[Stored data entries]
^^^^^^^^
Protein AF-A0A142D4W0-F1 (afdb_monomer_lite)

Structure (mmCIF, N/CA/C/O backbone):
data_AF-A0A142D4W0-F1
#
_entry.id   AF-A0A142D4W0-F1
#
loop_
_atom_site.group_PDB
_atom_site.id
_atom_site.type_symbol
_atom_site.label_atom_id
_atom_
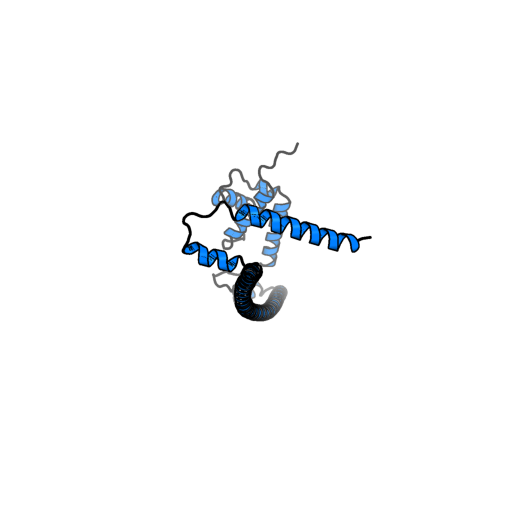site.label_alt_id
_atom_site.label_comp_id
_atom_site.label_asym_id
_atom_site.label_entity_id
_atom_site.label_seq_id
_atom_site.pdbx_PDB_ins_code
_atom_site.Cartn_x
_atom_site.Cartn_y
_atom_site.Cartn_z
_atom_site.occupancy
_atom_site.B_iso_or_equiv
_atom_site.auth_seq_id
_atom_site.auth_comp_id
_atom_site.auth_asym_id
_atom_site.auth_atom_id
_atom_site.pdbx_PDB_model_num
ATOM 1 N N . MET A 1 1 ? -23.364 27.785 -32.960 1.00 37.31 1 MET A N 1
ATOM 2 C CA . MET A 1 1 ? -23.782 26.715 -32.029 1.00 37.31 1 MET A CA 1
ATOM 3 C C . MET A 1 1 ? -22.884 25.505 -32.248 1.00 37.31 1 MET A C 1
ATOM 5 O O . MET A 1 1 ? -22.801 25.028 -33.374 1.00 37.31 1 MET A O 1
ATOM 9 N N . SER A 1 2 ? -22.108 25.099 -31.237 1.00 41.75 2 SER A N 1
ATOM 10 C CA . SER A 1 2 ? -21.179 23.963 -31.346 1.00 41.75 2 SER A CA 1
ATOM 11 C C . SER A 1 2 ? -21.981 22.665 -31.352 1.00 41.75 2 SER A C 1
ATOM 13 O O . SER A 1 2 ? -22.757 22.450 -30.429 1.00 41.75 2 SER A O 1
ATOM 15 N N . LYS A 1 3 ? -21.796 21.809 -32.367 1.00 51.06 3 LYS A N 1
ATOM 16 C CA . LYS A 1 3 ? -22.338 20.440 -32.358 1.00 51.06 3 LYS A CA 1
ATOM 17 C C . LYS A 1 3 ? -21.928 19.757 -31.052 1.00 51.06 3 LYS A C 1
ATOM 19 O O . LYS A 1 3 ? -20.747 19.806 -30.696 1.00 51.06 3 LYS A O 1
ATOM 24 N N . GLU A 1 4 ? -22.885 19.145 -30.363 1.00 53.66 4 GLU A N 1
ATOM 25 C CA . GLU A 1 4 ? -22.605 18.303 -29.202 1.00 53.66 4 GLU A CA 1
ATOM 26 C C . GLU A 1 4 ? -21.584 17.236 -29.601 1.00 53.66 4 GLU A C 1
ATOM 28 O O . GLU A 1 4 ? -21.708 16.564 -30.633 1.00 53.66 4 GLU A O 1
ATOM 33 N N . LYS A 1 5 ? -20.498 17.144 -28.831 1.00 60.66 5 LYS A N 1
ATOM 34 C CA . LYS A 1 5 ? -19.489 16.116 -29.058 1.00 60.66 5 LYS A CA 1
ATOM 35 C C . LYS A 1 5 ? -20.117 14.784 -28.670 1.00 60.66 5 LYS A C 1
ATOM 37 O O . LYS A 1 5 ? -20.466 14.595 -27.515 1.00 60.66 5 LYS A O 1
ATOM 42 N N . LYS A 1 6 ? -20.208 13.866 -29.634 1.00 72.00 6 LYS A N 1
ATOM 43 C CA . LYS A 1 6 ? -20.750 12.510 -29.448 1.00 72.00 6 LYS A CA 1
ATOM 44 C C . LYS A 1 6 ? -20.040 11.702 -28.347 1.00 72.00 6 LYS A C 1
ATOM 46 O O . LYS A 1 6 ? -20.638 10.778 -27.823 1.00 72.00 6 LYS A O 1
ATOM 51 N N . PHE A 1 7 ? -18.792 12.050 -28.028 1.00 81.31 7 PHE A N 1
ATOM 52 C CA . PHE A 1 7 ? -18.017 11.446 -26.947 1.00 81.31 7 PHE A CA 1
ATOM 53 C C . PHE A 1 7 ? -17.414 12.537 -26.067 1.00 81.31 7 PHE A C 1
ATOM 55 O O . PHE A 1 7 ? -16.844 13.513 -26.584 1.00 81.31 7 PHE A O 1
ATOM 62 N N . THR A 1 8 ? -17.528 12.369 -24.755 1.00 85.44 8 THR A N 1
ATOM 63 C CA . THR A 1 8 ? -16.923 13.263 -23.768 1.00 85.44 8 THR A CA 1
ATOM 64 C C . THR A 1 8 ? -15.415 13.030 -23.691 1.00 85.44 8 THR A C 1
ATOM 66 O O . THR A 1 8 ? -14.876 12.025 -24.160 1.00 85.44 8 THR A O 1
ATOM 69 N N . THR A 1 9 ? -14.685 13.991 -23.127 1.00 82.19 9 THR A N 1
ATOM 70 C CA . THR A 1 9 ? -13.239 13.825 -22.936 1.00 82.19 9 THR A CA 1
ATOM 71 C C . THR A 1 9 ? -12.930 12.690 -21.954 1.00 82.19 9 THR A C 1
ATOM 73 O O . THR A 1 9 ? -11.966 11.962 -22.173 1.00 82.19 9 THR A O 1
ATOM 76 N N . GLU A 1 10 ? -13.760 12.506 -20.926 1.00 82.50 10 GLU A N 1
ATOM 77 C CA . GLU A 1 10 ? -13.628 11.435 -19.929 1.00 82.50 10 GLU A CA 1
ATOM 78 C C . GLU A 1 10 ? -13.806 10.050 -20.558 1.00 82.50 10 GLU A C 1
ATOM 80 O O . GLU A 1 10 ? -12.958 9.182 -20.373 1.00 82.50 10 GLU A O 1
ATOM 85 N N . GLU A 1 11 ? -14.805 9.872 -21.426 1.00 83.69 11 GLU A N 1
ATOM 86 C CA . GLU A 1 11 ? -14.996 8.615 -22.162 1.00 83.69 11 GLU A CA 1
ATOM 87 C C . GLU A 1 11 ? -13.780 8.274 -23.035 1.00 83.69 11 GLU A C 1
ATOM 89 O O . GLU A 1 11 ? -13.332 7.128 -23.095 1.00 83.69 11 GLU A O 1
ATOM 94 N N . LEU A 1 12 ? -13.193 9.275 -23.697 1.00 87.38 12 LEU A N 1
ATOM 95 C CA . LEU A 1 12 ? -11.980 9.077 -24.493 1.00 87.38 12 LEU A CA 1
ATOM 96 C C . LEU A 1 12 ? -10.762 8.743 -23.617 1.00 87.38 12 LEU A C 1
ATOM 98 O O . LEU A 1 12 ? -9.887 7.994 -24.060 1.00 87.38 12 LEU A O 1
ATOM 102 N N . TYR A 1 13 ? -10.700 9.270 -22.391 1.00 83.94 13 TYR A N 1
ATOM 103 C CA . TYR A 1 13 ? -9.669 8.927 -21.413 1.00 83.94 13 TYR A CA 1
ATOM 104 C C . TYR A 1 13 ? -9.799 7.493 -20.917 1.00 83.94 13 TYR A C 1
ATOM 106 O O . TYR A 1 13 ? -8.798 6.777 -20.893 1.00 83.94 13 TYR A O 1
ATOM 114 N N . ASP A 1 14 ? -11.008 7.052 -20.594 1.00 82.19 14 ASP A N 1
ATOM 115 C CA . ASP A 1 14 ? -11.258 5.690 -20.131 1.00 82.19 14 ASP A CA 1
ATOM 116 C C . ASP A 1 14 ? -10.886 4.660 -21.197 1.00 82.19 14 ASP A C 1
ATOM 118 O O . ASP A 1 14 ? -10.256 3.642 -20.904 1.00 82.19 14 ASP A O 1
ATOM 122 N N . ILE A 1 15 ? -11.188 4.956 -22.462 1.00 85.38 15 ILE A N 1
ATOM 123 C CA . ILE A 1 15 ? -10.807 4.108 -23.595 1.00 85.38 15 ILE A CA 1
ATOM 124 C C . ILE A 1 15 ? -9.288 4.032 -23.747 1.00 85.38 15 ILE A C 1
ATOM 126 O O . ILE A 1 15 ? -8.749 2.950 -23.977 1.00 85.38 15 ILE A O 1
ATOM 130 N N . LEU A 1 16 ? -8.575 5.154 -23.597 1.00 83.56 16 LEU A N 1
ATOM 131 C CA . LEU A 1 16 ? -7.109 5.150 -23.602 1.00 83.56 16 LEU A CA 1
ATOM 132 C C . LEU A 1 16 ? -6.552 4.351 -22.432 1.00 83.56 16 LEU A C 1
ATOM 134 O O . LEU A 1 16 ? -5.602 3.594 -22.612 1.00 83.56 16 LEU A O 1
ATOM 138 N N . HIS A 1 17 ? -7.129 4.515 -21.244 1.00 80.69 17 HIS A N 1
ATOM 139 C CA . HIS A 1 17 ? -6.673 3.823 -20.053 1.00 80.69 17 HIS A CA 1
ATOM 140 C C . HIS A 1 17 ? -6.803 2.308 -20.221 1.00 80.69 17 HIS A C 1
ATOM 142 O O . HIS A 1 17 ? -5.811 1.598 -20.060 1.00 80.69 17 HIS A O 1
ATOM 148 N N . LYS A 1 18 ? -7.973 1.830 -20.660 1.00 81.38 18 LYS A N 1
ATOM 149 C CA . LYS A 1 18 ? -8.213 0.416 -20.985 1.00 81.38 18 LYS A CA 1
ATOM 150 C C . LYS A 1 18 ? -7.285 -0.071 -22.097 1.00 81.38 18 LYS A C 1
ATOM 152 O O . LYS A 1 18 ? -6.592 -1.066 -21.927 1.00 81.38 18 LYS A O 1
ATOM 157 N N . PHE A 1 19 ? -7.140 0.699 -23.180 1.00 81.94 19 PHE A N 1
ATOM 158 C CA . PHE A 1 19 ? -6.217 0.373 -24.272 1.00 81.94 19 PHE A CA 1
ATOM 159 C C . PHE A 1 19 ? -4.785 0.120 -23.782 1.00 81.94 19 PHE A C 1
ATOM 161 O O . PHE A 1 19 ? -4.140 -0.822 -24.244 1.00 81.94 19 PHE A O 1
ATOM 168 N N . PHE A 1 20 ? -4.276 0.932 -22.852 1.00 75.12 20 PHE A N 1
ATOM 169 C CA . PHE A 1 20 ? -2.932 0.753 -22.296 1.00 75.12 20 PHE A CA 1
ATOM 170 C C . PHE A 1 20 ? -2.852 -0.325 -21.210 1.00 75.12 20 PHE A C 1
ATOM 172 O O . PHE A 1 20 ? -1.804 -0.955 -21.079 1.00 75.12 20 PHE A O 1
ATOM 179 N N . GLN A 1 21 ? -3.920 -0.556 -20.442 1.00 73.88 21 GLN A N 1
ATOM 180 C CA . GLN A 1 21 ? -3.967 -1.639 -19.460 1.00 73.88 21 GLN A CA 1
ATOM 181 C C . GLN A 1 21 ? -3.982 -3.019 -20.127 1.00 73.88 21 GLN A C 1
ATOM 183 O O . GLN A 1 21 ? -3.229 -3.899 -19.709 1.00 73.88 21 GLN A O 1
ATOM 188 N N . ASP A 1 22 ? -4.767 -3.177 -21.190 1.00 68.50 22 ASP A N 1
ATOM 189 C CA . ASP A 1 22 ? -5.006 -4.473 -21.831 1.00 68.50 22 ASP A CA 1
ATOM 190 C C . ASP A 1 22 ? -3.903 -4.837 -22.842 1.00 68.50 22 ASP A C 1
ATOM 192 O O . ASP A 1 22 ? -3.624 -6.009 -23.090 1.00 68.50 22 ASP A O 1
ATOM 196 N N . ASN A 1 23 ? -3.181 -3.840 -23.374 1.00 64.94 23 ASN A N 1
ATOM 197 C CA . ASN A 1 23 ? -2.041 -4.050 -24.279 1.00 64.94 23 ASN A CA 1
ATOM 198 C C . ASN A 1 23 ? -0.669 -4.072 -23.582 1.00 64.94 23 ASN A C 1
ATOM 200 O O . ASN A 1 23 ? 0.351 -3.930 -24.261 1.00 64.94 23 ASN A O 1
ATOM 204 N N . LYS A 1 24 ? -0.607 -4.300 -22.261 1.00 54.06 24 LYS A N 1
ATOM 205 C CA . LYS A 1 24 ? 0.653 -4.337 -21.485 1.00 54.06 24 LYS A CA 1
ATOM 206 C C . LYS A 1 24 ? 1.750 -5.237 -22.086 1.00 54.06 24 LYS A C 1
ATOM 208 O O . LYS A 1 24 ? 2.922 -4.927 -21.906 1.00 54.06 24 LYS A O 1
ATOM 213 N N . ASN A 1 25 ? 1.392 -6.270 -22.863 1.00 46.41 25 ASN A N 1
ATOM 214 C CA . ASN A 1 25 ? 2.337 -7.250 -23.425 1.00 46.41 25 ASN A CA 1
ATOM 215 C C . ASN A 1 25 ? 2.413 -7.301 -24.970 1.00 46.41 25 ASN A C 1
ATOM 217 O O . ASN A 1 25 ? 3.112 -8.155 -25.513 1.00 46.41 25 ASN A O 1
ATOM 221 N N . LYS A 1 26 ? 1.729 -6.419 -25.720 1.00 49.38 26 LYS A N 1
ATOM 222 C CA . LYS A 1 26 ? 1.736 -6.440 -27.201 1.00 49.38 26 LYS A CA 1
ATOM 223 C C . LYS A 1 26 ? 2.353 -5.160 -27.772 1.00 49.38 26 LYS A C 1
ATOM 225 O O . LYS A 1 26 ? 1.736 -4.106 -27.754 1.00 49.38 26 LYS A O 1
ATOM 230 N N . ASN A 1 27 ? 3.581 -5.272 -28.293 1.00 53.22 27 ASN A N 1
ATOM 231 C CA . ASN A 1 27 ? 4.278 -4.326 -29.185 1.00 53.22 27 ASN A CA 1
ATOM 232 C C . ASN A 1 27 ? 3.726 -2.878 -29.213 1.00 53.22 27 ASN A C 1
ATOM 234 O O . ASN A 1 27 ? 3.114 -2.426 -30.184 1.00 53.22 27 ASN A O 1
ATOM 238 N N . ILE A 1 28 ? 4.059 -2.104 -28.176 1.00 54.72 28 ILE A N 1
ATOM 239 C CA . ILE A 1 28 ? 3.712 -0.678 -27.995 1.00 54.72 28 ILE A CA 1
ATOM 240 C C . ILE A 1 28 ? 4.308 0.226 -29.109 1.00 54.72 28 ILE A C 1
ATOM 242 O O . ILE A 1 28 ? 3.978 1.405 -29.243 1.00 54.72 28 ILE A O 1
ATOM 246 N N . LYS A 1 29 ? 5.140 -0.323 -30.005 1.00 53.28 29 LYS A N 1
ATOM 247 C CA . LYS A 1 29 ? 5.828 0.400 -31.091 1.00 53.28 29 LYS A CA 1
ATOM 248 C C . LYS A 1 29 ? 4.901 1.053 -32.134 1.00 53.28 29 LYS A C 1
ATOM 250 O O . LYS A 1 29 ? 5.391 1.811 -32.968 1.00 53.28 29 LYS A O 1
ATOM 255 N N . LYS A 1 30 ? 3.581 0.822 -32.105 1.00 60.16 30 LYS A N 1
ATOM 256 C CA . LYS A 1 30 ? 2.615 1.460 -33.025 1.00 60.16 30 LYS A CA 1
ATOM 257 C C . LYS A 1 30 ? 1.380 2.046 -32.323 1.00 60.16 30 LYS A C 1
ATOM 259 O O . LYS A 1 30 ? 0.261 1.850 -32.785 1.00 60.16 30 LYS A O 1
ATOM 264 N N . VAL A 1 31 ? 1.535 2.810 -31.237 1.00 71.31 31 VAL A N 1
ATOM 265 C CA . VAL A 1 31 ? 0.403 3.587 -30.681 1.00 71.31 31 VAL A CA 1
ATOM 266 C C . VAL A 1 31 ? -0.005 4.699 -31.662 1.00 71.31 31 VAL A C 1
ATOM 268 O O . VAL A 1 31 ? 0.710 5.692 -31.858 1.00 71.31 31 VAL A O 1
ATOM 271 N N . SER A 1 32 ? -1.170 4.536 -32.290 1.00 81.31 32 SER A N 1
ATOM 272 C CA . SER A 1 32 ? -1.795 5.505 -33.197 1.00 81.31 32 SER A CA 1
ATOM 273 C C . SER A 1 32 ? -3.272 5.680 -32.844 1.00 81.31 32 SER A C 1
ATOM 275 O O . SER A 1 32 ? -3.892 4.757 -32.318 1.00 81.31 32 SER A O 1
ATOM 277 N N . PHE A 1 33 ? -3.846 6.848 -33.151 1.00 84.81 33 PHE A N 1
ATOM 278 C CA . PHE A 1 33 ? -5.273 7.108 -32.922 1.00 84.81 33 PHE A CA 1
ATOM 279 C C . PHE A 1 33 ? -6.174 6.104 -33.651 1.00 84.81 33 PHE A C 1
ATOM 281 O O . PHE A 1 33 ? -7.212 5.723 -33.125 1.00 84.81 33 PHE A O 1
ATOM 288 N N . SER A 1 34 ? -5.751 5.628 -34.824 1.00 84.94 34 SER A N 1
ATOM 289 C CA . SER A 1 34 ? -6.462 4.594 -35.579 1.00 84.94 34 SER A CA 1
ATOM 290 C C . SER A 1 34 ? -6.482 3.256 -34.841 1.00 84.94 34 SER A C 1
ATOM 292 O O . SER A 1 34 ? -7.515 2.599 -34.799 1.00 84.94 34 SER A O 1
ATOM 294 N N . ASN A 1 35 ? -5.375 2.875 -34.199 1.00 83.38 35 ASN A N 1
ATOM 295 C CA . ASN A 1 35 ? -5.307 1.630 -33.430 1.00 83.38 35 ASN A CA 1
ATOM 296 C C . ASN A 1 35 ? -6.150 1.691 -32.153 1.00 83.38 35 ASN A C 1
ATOM 298 O O . ASN A 1 35 ? -6.781 0.701 -31.800 1.00 83.38 35 ASN A O 1
ATOM 302 N N . ILE A 1 36 ? -6.190 2.851 -31.495 1.00 85.44 36 ILE A N 1
ATOM 303 C CA . ILE A 1 36 ? -7.017 3.073 -30.301 1.00 85.44 36 ILE A CA 1
ATOM 304 C C . ILE A 1 36 ? -8.504 3.057 -30.671 1.00 85.44 36 ILE A C 1
ATOM 306 O O . ILE A 1 36 ? -9.298 2.414 -29.994 1.00 85.44 36 ILE A O 1
ATOM 310 N N . ALA A 1 37 ? -8.884 3.703 -31.778 1.00 86.50 37 ALA A N 1
ATOM 311 C CA . ALA A 1 37 ? -10.260 3.668 -32.268 1.00 86.50 37 ALA A CA 1
ATOM 312 C C . ALA A 1 37 ? -10.690 2.250 -32.668 1.00 86.50 37 ALA A C 1
ATOM 314 O O . ALA A 1 37 ? -11.797 1.830 -32.343 1.00 86.50 37 ALA A O 1
ATOM 315 N N . ARG A 1 38 ? -9.796 1.489 -33.314 1.00 85.00 38 ARG A N 1
ATOM 316 C CA . ARG A 1 38 ? -10.044 0.084 -33.644 1.00 85.00 38 ARG A CA 1
ATOM 317 C C . ARG A 1 38 ? -10.259 -0.763 -32.388 1.00 85.00 38 ARG A C 1
ATOM 319 O O . ARG A 1 38 ? -11.248 -1.477 -32.327 1.00 85.00 38 ARG A O 1
ATOM 326 N N . TYR A 1 39 ? -9.405 -0.618 -31.373 1.00 87.19 39 TYR A N 1
ATOM 327 C CA . TYR A 1 39 ? -9.573 -1.289 -30.077 1.00 87.19 39 TYR A CA 1
ATOM 328 C C . TYR A 1 39 ? -10.925 -0.968 -29.432 1.00 87.19 39 TYR A C 1
ATOM 330 O O . TYR A 1 39 ? -11.657 -1.861 -29.021 1.00 87.19 39 TYR A O 1
ATOM 338 N N . ALA A 1 40 ? -11.297 0.311 -29.405 1.00 85.62 40 ALA A N 1
ATOM 339 C CA . ALA A 1 40 ? -12.566 0.741 -28.836 1.00 85.62 40 ALA A CA 1
ATOM 340 C C . ALA A 1 40 ? -13.778 0.126 -29.557 1.00 85.62 40 ALA A C 1
ATOM 342 O O . ALA A 1 40 ? -14.788 -0.171 -28.926 1.00 85.62 40 ALA A O 1
ATOM 343 N N . LYS A 1 41 ? -13.670 -0.089 -30.871 1.00 86.81 41 LYS A N 1
ATOM 344 C CA . LYS A 1 41 ? -14.732 -0.675 -31.691 1.00 86.81 41 LYS A CA 1
ATOM 345 C C . LYS A 1 41 ? -14.795 -2.201 -31.587 1.00 86.81 41 LYS A C 1
ATOM 347 O O . LYS A 1 41 ? -15.884 -2.754 -31.487 1.00 86.81 41 LYS A O 1
ATOM 352 N N . GLU A 1 42 ? -13.647 -2.867 -31.657 1.00 84.06 42 GLU A N 1
ATOM 353 C CA . GLU A 1 42 ? -13.553 -4.329 -31.758 1.00 84.06 42 GLU A CA 1
ATOM 354 C C . GLU A 1 42 ? -13.590 -5.010 -30.387 1.00 84.06 42 GLU A C 1
ATOM 356 O O . GLU A 1 42 ? -14.298 -5.998 -30.238 1.00 84.06 42 GLU A O 1
ATOM 361 N N . GLU A 1 43 ? -12.902 -4.454 -29.387 1.00 85.56 43 GLU A N 1
ATOM 362 C CA . GLU A 1 43 ? -12.722 -5.081 -28.066 1.00 85.56 43 GLU A CA 1
ATOM 363 C C . GLU A 1 43 ? -13.661 -4.490 -27.008 1.00 85.56 43 GLU A C 1
ATOM 365 O O . GLU A 1 43 ? -14.189 -5.203 -26.162 1.00 85.56 43 GLU A O 1
ATOM 370 N N . LEU A 1 44 ? -13.905 -3.174 -27.055 1.00 85.69 44 LEU A N 1
ATOM 371 C CA . LEU A 1 44 ? -14.833 -2.506 -26.128 1.00 85.69 44 LEU A CA 1
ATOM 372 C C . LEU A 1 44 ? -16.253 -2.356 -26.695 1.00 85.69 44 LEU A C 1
^^^^^^^^
Activity -
What are the lines, exactly as written above, from the line with "ATOM 148 N N" to the line with "ATOM 157 N N", both included? Output only those.

Answer to this exercise -
ATOM 148 N N . LYS A 1 18 ? -7.973 1.830 -20.660 1.00 81.38 18 LYS A N 1
ATOM 149 C CA . LYS A 1 18 ? -8.213 0.416 -20.985 1.00 81.38 18 LYS A CA 1
ATOM 150 C C . LYS A 1 18 ? -7.285 -0.071 -22.097 1.00 81.38 18 LYS A C 1
ATOM 152 O O . LYS A 1 18 ? -6.592 -1.066 -21.927 1.00 81.38 18 LYS A O 1
ATOM 157 N N . PHE A 1 19 ? -7.140 0.699 -23.180 1.00 81.94 19 PHE A N 1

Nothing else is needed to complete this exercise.